Find each line below containing the word "Cation" and copy it.
━━━ EXERCISE DATA
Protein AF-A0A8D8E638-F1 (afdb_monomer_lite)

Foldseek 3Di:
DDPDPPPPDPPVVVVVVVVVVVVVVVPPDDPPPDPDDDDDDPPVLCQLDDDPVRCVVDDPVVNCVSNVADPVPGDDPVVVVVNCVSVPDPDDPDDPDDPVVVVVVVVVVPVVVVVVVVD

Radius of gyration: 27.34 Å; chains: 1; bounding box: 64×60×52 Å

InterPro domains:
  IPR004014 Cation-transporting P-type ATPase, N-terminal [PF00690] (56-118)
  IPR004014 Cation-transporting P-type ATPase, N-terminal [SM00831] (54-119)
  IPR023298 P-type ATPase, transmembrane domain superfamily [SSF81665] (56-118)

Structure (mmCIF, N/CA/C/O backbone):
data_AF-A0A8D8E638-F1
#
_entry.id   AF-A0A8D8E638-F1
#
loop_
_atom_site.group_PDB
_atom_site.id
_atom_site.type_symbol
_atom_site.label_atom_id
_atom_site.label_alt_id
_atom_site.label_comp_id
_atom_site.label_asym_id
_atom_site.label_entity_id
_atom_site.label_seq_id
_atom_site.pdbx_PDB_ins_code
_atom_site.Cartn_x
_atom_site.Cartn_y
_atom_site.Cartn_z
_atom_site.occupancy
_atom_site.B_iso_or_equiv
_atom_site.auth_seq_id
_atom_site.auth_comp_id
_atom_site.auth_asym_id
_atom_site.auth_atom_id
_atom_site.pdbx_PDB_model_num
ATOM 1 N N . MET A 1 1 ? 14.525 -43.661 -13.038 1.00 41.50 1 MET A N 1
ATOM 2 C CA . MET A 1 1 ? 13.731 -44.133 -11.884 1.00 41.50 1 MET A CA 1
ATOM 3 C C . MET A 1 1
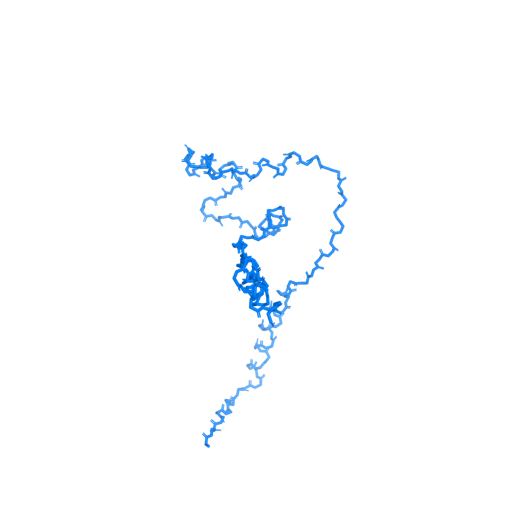 ? 12.948 -42.972 -11.294 1.00 41.50 1 MET A C 1
ATOM 5 O O . MET A 1 1 ? 13.509 -42.224 -10.511 1.00 41.50 1 MET A O 1
ATOM 9 N N . THR A 1 2 ? 11.673 -42.828 -11.643 1.00 42.38 2 THR A N 1
ATOM 10 C CA . THR A 1 2 ? 10.701 -42.036 -10.871 1.00 42.38 2 THR A CA 1
ATOM 11 C C . THR A 1 2 ? 9.370 -42.776 -10.960 1.00 42.38 2 THR A C 1
ATOM 13 O O . THR A 1 2 ? 8.639 -42.665 -11.938 1.00 42.38 2 THR A O 1
ATOM 16 N N . LYS A 1 3 ? 9.100 -43.649 -9.982 1.00 40.12 3 LYS A N 1
ATOM 17 C CA . LYS A 1 3 ? 7.780 -44.272 -9.848 1.00 40.12 3 LYS A CA 1
ATOM 18 C C . LYS A 1 3 ? 6.820 -43.183 -9.375 1.00 40.12 3 LYS A C 1
ATOM 20 O O . LYS A 1 3 ? 6.877 -42.790 -8.214 1.00 40.12 3 LYS A O 1
ATOM 25 N N . SER A 1 4 ? 5.979 -42.690 -10.278 1.00 41.78 4 SER A N 1
ATOM 26 C CA . SER A 1 4 ? 4.775 -41.953 -9.909 1.00 41.78 4 SER A CA 1
ATOM 27 C C . SER A 1 4 ? 3.894 -42.901 -9.105 1.00 41.78 4 SER A C 1
ATOM 29 O O . SER A 1 4 ? 3.484 -43.951 -9.595 1.00 41.78 4 SER A O 1
ATOM 31 N N . VAL A 1 5 ? 3.688 -42.574 -7.835 1.00 47.31 5 VAL A N 1
ATOM 32 C CA . VAL A 1 5 ? 2.727 -43.263 -6.979 1.00 47.31 5 VAL A CA 1
ATOM 33 C C . VAL A 1 5 ? 1.348 -42.832 -7.465 1.00 47.31 5 VAL A C 1
ATOM 35 O O . VAL A 1 5 ? 0.877 -41.744 -7.138 1.00 47.31 5 VAL A O 1
ATOM 38 N N . GLU A 1 6 ? 0.740 -43.655 -8.313 1.00 47.34 6 GLU A N 1
ATOM 39 C CA . GLU A 1 6 ? -0.667 -43.539 -8.683 1.00 47.34 6 GLU A CA 1
ATOM 40 C C . GLU A 1 6 ? -1.476 -43.807 -7.405 1.00 47.34 6 GLU A C 1
ATOM 42 O O . GLU A 1 6 ? -1.636 -44.943 -6.965 1.00 47.34 6 GLU A O 1
ATOM 4
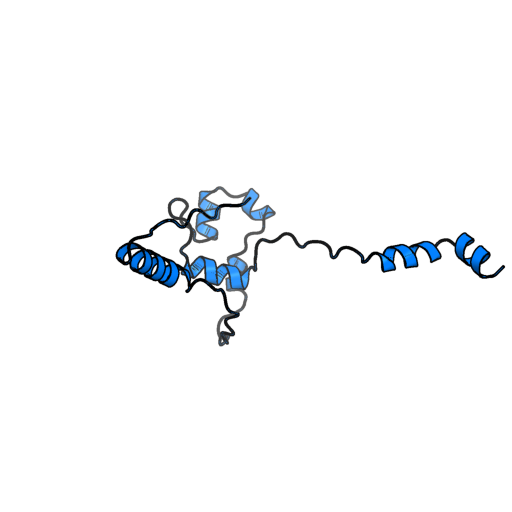7 N N . ALA A 1 7 ? -1.891 -42.744 -6.716 1.00 48.94 7 ALA A N 1
ATOM 48 C CA . ALA A 1 7 ? -2.803 -42.869 -5.593 1.00 48.94 7 ALA A CA 1
ATOM 49 C C . ALA A 1 7 ? -4.165 -43.302 -6.149 1.00 48.94 7 ALA A C 1
ATOM 51 O O . ALA A 1 7 ? -4.842 -42.509 -6.813 1.00 48.94 7 ALA A O 1
ATOM 52 N N . ASP A 1 8 ? -4.558 -44.547 -5.876 1.00 47.66 8 ASP A N 1
ATOM 53 C CA . ASP A 1 8 ? -5.887 -45.100 -6.151 1.00 47.66 8 ASP A CA 1
ATOM 54 C C . ASP A 1 8 ? -6.960 -44.316 -5.373 1.00 47.66 8 ASP A C 1
ATOM 56 O O . ASP A 1 8 ? -7.439 -44.691 -4.303 1.00 47.66 8 ASP A O 1
ATOM 60 N N . CYS A 1 9 ? -7.314 -43.146 -5.898 1.00 49.47 9 CYS A N 1
ATOM 61 C CA . CYS A 1 9 ? -8.309 -42.263 -5.320 1.00 49.47 9 CYS A CA 1
ATOM 62 C C . CYS A 1 9 ? -9.699 -42.713 -5.789 1.00 49.47 9 CYS A C 1
ATOM 64 O O . CYS A 1 9 ? -10.060 -42.533 -6.956 1.00 49.47 9 CYS A O 1
ATOM 66 N N . ASN A 1 10 ? -10.457 -43.301 -4.856 1.00 64.44 10 ASN A N 1
ATOM 67 C CA . ASN A 1 10 ? -11.860 -43.712 -4.976 1.00 64.44 10 ASN A CA 1
ATOM 68 C C . ASN A 1 10 ? -12.686 -42.709 -5.826 1.00 64.44 10 ASN A C 1
ATOM 70 O O . ASN A 1 10 ? -12.601 -41.497 -5.586 1.00 64.44 10 ASN A O 1
ATOM 74 N N . PRO A 1 11 ? -13.521 -43.163 -6.787 1.00 60.41 11 PRO A N 1
ATOM 75 C CA . PRO A 1 11 ? -14.338 -42.283 -7.633 1.00 60.41 11 PRO A CA 1
ATOM 76 C C . PRO A 1 11 ? -15.232 -41.299 -6.853 1.00 60.41 11 PRO A C 1
ATOM 78 O O . PRO A 1 11 ? -15.552 -40.226 -7.372 1.00 60.41 11 PRO A O 1
ATOM 81 N N . ALA A 1 12 ? -15.595 -41.604 -5.601 1.00 60.38 12 ALA A N 1
ATOM 82 C CA . ALA A 1 12 ? -16.319 -40.679 -4.725 1.00 60.38 12 ALA A CA 1
ATOM 83 C C . ALA A 1 12 ? -15.481 -39.445 -4.319 1.00 60.38 12 ALA A C 1
ATOM 85 O O . ALA A 1 12 ? -15.988 -38.320 -4.311 1.00 60.38 12 ALA A O 1
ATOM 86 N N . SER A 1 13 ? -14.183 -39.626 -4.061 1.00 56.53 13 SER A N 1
━━━━━━
* **RESPONSE TO THE TASK**
  IPR004014 Cation-transporting P-type ATPase, N-terminal [PF00690] (56-118)
  IPR004014 Cation-transporting P-type ATPase, N-terminal [SM00831] (54-119)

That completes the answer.